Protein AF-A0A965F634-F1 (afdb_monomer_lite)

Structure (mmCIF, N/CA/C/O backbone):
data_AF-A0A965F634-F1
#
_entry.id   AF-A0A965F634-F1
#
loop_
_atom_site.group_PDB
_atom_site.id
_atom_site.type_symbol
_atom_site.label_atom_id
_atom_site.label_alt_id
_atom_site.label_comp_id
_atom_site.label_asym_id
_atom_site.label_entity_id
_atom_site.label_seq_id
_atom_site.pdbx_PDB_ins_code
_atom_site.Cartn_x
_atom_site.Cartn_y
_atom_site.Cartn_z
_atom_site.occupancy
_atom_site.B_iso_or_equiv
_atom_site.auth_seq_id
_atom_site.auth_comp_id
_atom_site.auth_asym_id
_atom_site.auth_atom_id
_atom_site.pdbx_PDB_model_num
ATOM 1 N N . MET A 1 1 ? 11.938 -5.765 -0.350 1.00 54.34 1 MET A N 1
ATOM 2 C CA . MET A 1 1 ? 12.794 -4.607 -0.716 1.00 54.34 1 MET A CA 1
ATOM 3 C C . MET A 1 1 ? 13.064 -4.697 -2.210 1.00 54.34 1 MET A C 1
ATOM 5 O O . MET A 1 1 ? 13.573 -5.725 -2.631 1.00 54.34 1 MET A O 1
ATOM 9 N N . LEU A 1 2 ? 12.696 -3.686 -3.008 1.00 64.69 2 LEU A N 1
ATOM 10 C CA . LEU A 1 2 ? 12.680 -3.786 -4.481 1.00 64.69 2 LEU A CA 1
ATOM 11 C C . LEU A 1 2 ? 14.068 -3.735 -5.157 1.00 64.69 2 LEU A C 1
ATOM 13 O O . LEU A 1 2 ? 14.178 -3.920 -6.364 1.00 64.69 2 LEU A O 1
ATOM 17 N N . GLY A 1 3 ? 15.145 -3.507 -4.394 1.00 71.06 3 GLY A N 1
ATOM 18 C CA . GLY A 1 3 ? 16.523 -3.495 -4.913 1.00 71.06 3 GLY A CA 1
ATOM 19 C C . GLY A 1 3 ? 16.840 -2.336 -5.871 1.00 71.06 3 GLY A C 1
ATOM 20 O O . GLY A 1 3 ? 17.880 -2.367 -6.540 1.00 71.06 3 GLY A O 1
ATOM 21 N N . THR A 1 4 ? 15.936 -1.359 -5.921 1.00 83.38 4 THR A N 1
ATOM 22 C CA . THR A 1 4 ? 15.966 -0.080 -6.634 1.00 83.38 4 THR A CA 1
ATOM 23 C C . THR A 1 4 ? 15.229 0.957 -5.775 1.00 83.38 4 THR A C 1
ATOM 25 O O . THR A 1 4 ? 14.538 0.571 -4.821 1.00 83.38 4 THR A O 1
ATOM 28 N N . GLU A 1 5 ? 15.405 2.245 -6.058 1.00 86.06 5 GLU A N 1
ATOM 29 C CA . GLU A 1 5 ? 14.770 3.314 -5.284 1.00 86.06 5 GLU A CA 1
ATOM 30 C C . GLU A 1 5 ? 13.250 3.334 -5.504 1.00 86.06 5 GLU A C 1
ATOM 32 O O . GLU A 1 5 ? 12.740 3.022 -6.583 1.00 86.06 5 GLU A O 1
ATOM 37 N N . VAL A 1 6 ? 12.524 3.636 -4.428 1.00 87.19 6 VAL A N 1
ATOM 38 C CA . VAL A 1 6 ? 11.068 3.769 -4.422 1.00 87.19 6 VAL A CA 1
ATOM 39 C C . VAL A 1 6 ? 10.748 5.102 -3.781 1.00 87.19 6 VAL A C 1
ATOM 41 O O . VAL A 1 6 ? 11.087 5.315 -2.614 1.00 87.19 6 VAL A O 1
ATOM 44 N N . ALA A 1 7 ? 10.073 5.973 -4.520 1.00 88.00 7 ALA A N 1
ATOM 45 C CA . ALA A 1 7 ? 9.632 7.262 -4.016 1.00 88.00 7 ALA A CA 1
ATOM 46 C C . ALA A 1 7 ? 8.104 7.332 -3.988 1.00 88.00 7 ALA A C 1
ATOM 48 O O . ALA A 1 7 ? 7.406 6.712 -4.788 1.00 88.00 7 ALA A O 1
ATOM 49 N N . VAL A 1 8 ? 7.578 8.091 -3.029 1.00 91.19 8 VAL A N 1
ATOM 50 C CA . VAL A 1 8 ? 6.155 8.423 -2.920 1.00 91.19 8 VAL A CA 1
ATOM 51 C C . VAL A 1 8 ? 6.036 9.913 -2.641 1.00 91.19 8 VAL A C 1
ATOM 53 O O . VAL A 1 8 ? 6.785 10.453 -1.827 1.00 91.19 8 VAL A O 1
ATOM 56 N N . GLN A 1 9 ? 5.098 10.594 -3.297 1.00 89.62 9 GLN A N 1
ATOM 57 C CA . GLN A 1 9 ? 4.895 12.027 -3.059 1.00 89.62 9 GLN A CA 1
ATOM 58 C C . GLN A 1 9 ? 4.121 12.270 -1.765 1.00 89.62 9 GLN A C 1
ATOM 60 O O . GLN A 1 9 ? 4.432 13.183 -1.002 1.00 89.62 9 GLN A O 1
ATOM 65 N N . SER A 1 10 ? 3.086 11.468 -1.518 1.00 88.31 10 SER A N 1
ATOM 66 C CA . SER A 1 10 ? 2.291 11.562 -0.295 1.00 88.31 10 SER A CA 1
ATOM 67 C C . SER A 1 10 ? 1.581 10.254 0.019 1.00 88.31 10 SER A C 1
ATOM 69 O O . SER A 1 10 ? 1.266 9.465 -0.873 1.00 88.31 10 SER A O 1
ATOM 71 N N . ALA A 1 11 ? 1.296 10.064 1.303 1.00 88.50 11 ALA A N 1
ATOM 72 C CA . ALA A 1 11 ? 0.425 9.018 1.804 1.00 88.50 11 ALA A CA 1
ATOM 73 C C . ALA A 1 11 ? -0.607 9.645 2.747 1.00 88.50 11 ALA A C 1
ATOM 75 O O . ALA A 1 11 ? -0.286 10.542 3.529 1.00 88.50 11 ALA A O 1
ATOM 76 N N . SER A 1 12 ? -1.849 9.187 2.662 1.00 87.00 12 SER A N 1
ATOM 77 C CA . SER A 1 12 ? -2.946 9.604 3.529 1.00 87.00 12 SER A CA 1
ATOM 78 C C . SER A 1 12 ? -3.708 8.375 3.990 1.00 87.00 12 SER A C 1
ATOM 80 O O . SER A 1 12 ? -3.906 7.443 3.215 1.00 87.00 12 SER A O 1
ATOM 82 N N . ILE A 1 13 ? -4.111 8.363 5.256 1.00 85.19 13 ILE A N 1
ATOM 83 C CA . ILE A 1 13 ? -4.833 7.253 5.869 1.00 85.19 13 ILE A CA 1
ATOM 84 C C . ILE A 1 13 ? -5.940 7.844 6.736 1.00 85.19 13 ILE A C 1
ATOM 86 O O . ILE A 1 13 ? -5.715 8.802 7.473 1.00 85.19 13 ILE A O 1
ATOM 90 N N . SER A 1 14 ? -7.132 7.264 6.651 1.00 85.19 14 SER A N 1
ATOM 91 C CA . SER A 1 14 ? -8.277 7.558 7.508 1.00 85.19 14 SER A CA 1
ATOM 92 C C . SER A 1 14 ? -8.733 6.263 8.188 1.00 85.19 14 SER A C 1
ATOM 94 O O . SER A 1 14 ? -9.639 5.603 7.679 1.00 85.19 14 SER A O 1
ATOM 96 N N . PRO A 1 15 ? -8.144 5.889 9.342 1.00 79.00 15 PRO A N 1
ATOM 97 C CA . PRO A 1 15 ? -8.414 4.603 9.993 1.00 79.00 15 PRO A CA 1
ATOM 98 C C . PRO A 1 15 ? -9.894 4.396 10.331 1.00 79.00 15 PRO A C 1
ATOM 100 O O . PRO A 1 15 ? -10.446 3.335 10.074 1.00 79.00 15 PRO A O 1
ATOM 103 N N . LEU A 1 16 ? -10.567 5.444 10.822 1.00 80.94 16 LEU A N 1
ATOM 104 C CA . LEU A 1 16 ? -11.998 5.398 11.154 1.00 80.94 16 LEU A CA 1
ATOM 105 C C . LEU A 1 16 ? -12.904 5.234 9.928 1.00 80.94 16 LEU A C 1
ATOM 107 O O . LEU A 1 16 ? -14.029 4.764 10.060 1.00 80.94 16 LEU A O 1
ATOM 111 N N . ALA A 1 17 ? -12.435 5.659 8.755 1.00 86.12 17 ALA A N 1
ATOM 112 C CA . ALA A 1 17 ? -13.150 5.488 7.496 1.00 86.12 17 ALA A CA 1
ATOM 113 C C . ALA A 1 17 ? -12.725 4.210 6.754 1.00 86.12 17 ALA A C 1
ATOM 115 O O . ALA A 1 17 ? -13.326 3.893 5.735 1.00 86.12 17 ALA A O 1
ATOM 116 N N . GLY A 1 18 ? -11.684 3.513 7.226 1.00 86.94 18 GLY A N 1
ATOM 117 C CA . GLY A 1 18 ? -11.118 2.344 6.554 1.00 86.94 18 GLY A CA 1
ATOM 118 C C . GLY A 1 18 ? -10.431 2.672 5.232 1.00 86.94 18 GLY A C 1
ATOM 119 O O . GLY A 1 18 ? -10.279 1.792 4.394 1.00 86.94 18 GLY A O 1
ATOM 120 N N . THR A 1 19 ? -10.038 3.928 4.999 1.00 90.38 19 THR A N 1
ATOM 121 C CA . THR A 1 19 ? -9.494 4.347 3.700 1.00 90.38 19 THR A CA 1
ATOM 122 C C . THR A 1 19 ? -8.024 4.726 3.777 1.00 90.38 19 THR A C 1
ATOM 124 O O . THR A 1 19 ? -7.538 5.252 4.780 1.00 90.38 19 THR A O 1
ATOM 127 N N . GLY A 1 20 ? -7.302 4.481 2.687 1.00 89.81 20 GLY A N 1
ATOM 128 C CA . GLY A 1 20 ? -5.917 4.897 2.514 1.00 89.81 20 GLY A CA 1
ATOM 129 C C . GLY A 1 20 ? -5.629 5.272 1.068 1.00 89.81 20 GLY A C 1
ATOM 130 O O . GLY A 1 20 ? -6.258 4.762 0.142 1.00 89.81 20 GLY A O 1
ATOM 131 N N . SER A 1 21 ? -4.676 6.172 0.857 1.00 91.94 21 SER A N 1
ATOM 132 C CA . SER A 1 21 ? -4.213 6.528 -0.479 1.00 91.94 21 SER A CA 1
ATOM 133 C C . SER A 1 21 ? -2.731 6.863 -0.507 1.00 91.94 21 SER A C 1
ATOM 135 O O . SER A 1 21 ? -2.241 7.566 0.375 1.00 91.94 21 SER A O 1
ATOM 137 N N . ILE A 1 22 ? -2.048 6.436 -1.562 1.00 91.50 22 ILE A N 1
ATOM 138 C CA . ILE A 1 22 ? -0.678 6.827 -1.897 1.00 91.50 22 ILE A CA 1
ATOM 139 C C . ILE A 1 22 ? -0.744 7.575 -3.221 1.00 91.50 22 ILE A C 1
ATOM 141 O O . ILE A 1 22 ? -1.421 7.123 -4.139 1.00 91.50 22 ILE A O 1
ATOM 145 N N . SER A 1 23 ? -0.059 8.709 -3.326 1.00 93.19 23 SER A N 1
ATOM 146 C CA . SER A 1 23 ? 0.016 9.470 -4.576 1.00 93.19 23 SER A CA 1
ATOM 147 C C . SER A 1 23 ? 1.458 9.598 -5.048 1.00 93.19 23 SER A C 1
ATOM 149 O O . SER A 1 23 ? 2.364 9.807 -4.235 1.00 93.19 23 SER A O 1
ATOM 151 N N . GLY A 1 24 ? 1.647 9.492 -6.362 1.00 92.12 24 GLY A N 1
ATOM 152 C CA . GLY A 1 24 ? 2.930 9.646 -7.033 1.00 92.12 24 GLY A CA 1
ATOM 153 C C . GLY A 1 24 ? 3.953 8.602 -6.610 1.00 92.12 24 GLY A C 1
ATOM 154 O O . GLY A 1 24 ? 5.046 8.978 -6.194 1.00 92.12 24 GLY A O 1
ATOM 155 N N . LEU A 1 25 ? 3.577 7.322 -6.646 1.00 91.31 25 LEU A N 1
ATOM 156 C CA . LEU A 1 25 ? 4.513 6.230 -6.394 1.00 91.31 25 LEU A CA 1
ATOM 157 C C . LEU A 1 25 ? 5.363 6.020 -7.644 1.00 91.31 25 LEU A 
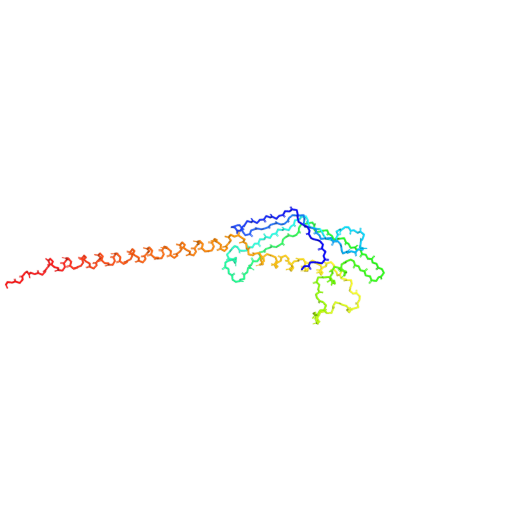C 1
ATOM 159 O O . LEU A 1 25 ? 4.820 5.780 -8.719 1.00 91.31 25 LEU A O 1
ATOM 163 N N . THR A 1 26 ? 6.680 6.062 -7.496 1.00 92.31 26 THR A N 1
ATOM 164 C CA . THR A 1 26 ? 7.630 5.758 -8.567 1.00 92.31 26 THR A CA 1
ATOM 165 C C . THR A 1 26 ? 8.605 4.683 -8.112 1.00 92.31 26 THR A C 1
ATOM 167 O O . THR A 1 26 ? 8.957 4.586 -6.934 1.00 92.31 26 THR A O 1
ATOM 170 N N . VAL A 1 27 ? 9.017 3.845 -9.056 1.00 90.38 27 VAL A N 1
ATOM 171 C CA . VAL A 1 27 ? 10.066 2.847 -8.873 1.00 90.38 27 VAL A CA 1
ATOM 172 C C . VAL A 1 27 ? 11.113 3.087 -9.941 1.00 90.38 27 VAL A C 1
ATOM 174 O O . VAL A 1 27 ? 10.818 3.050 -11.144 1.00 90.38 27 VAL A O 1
******************************
Transcribe, word for word, the lines of the listing above from the one that contains "ATOM 141 O O" through the one that contains "ATOM 159 O O", keeping both ends and dropping the pictures.

**Output below:**
ATOM 141 O O . ILE A 1 22 ? -1.421 7.123 -4.139 1.00 91.50 22 ILE A O 1
ATOM 145 N N . SER A 1 23 ? -0.059 8.709 -3.326 1.00 93.19 23 SER A N 1
ATOM 146 C CA . SER A 1 23 ? 0.016 9.470 -4.576 1.00 93.19 23 SER A CA 1
ATOM 147 C C . SER A 1 23 ? 1.458 9.598 -5.048 1.00 93.19 23 SER A C 1
ATOM 149 O O . SER A 1 23 ? 2.364 9.807 -4.235 1.00 93.19 23 SER A O 1
ATOM 151 N N . GLY A 1 24 ? 1.647 9.492 -6.362 1.00 92.12 24 GLY A N 1
ATOM 152 C CA . GLY A 1 24 ? 2.930 9.646 -7.033 1.00 92.12 24 GLY A CA 1
ATOM 153 C C . GLY A 1 24 ? 3.953 8.602 -6.610 1.00 92.12 24 GLY A C 1
ATOM 154 O O . GLY A 1 24 ? 5.046 8.978 -6.194 1.00 92.12 24 GLY A O 1
ATOM 155 N N . LEU A 1 25 ? 3.577 7.322 -6.646 1.00 91.31 25 LEU A N 1
ATOM 156 C CA . LEU A 1 25 ? 4.513 6.230 -6.394 1.00 91.31 25 LEU A CA 1
ATOM 157 C C . LEU A 1 25 ? 5.363 6.020 -7.644 1.00 91.31 25 LEU A 
C 1
ATOM 159 O O . LEU A 1 25 ? 4.820 5.780 -8.719 1.00 91.31 25 LEU A O 1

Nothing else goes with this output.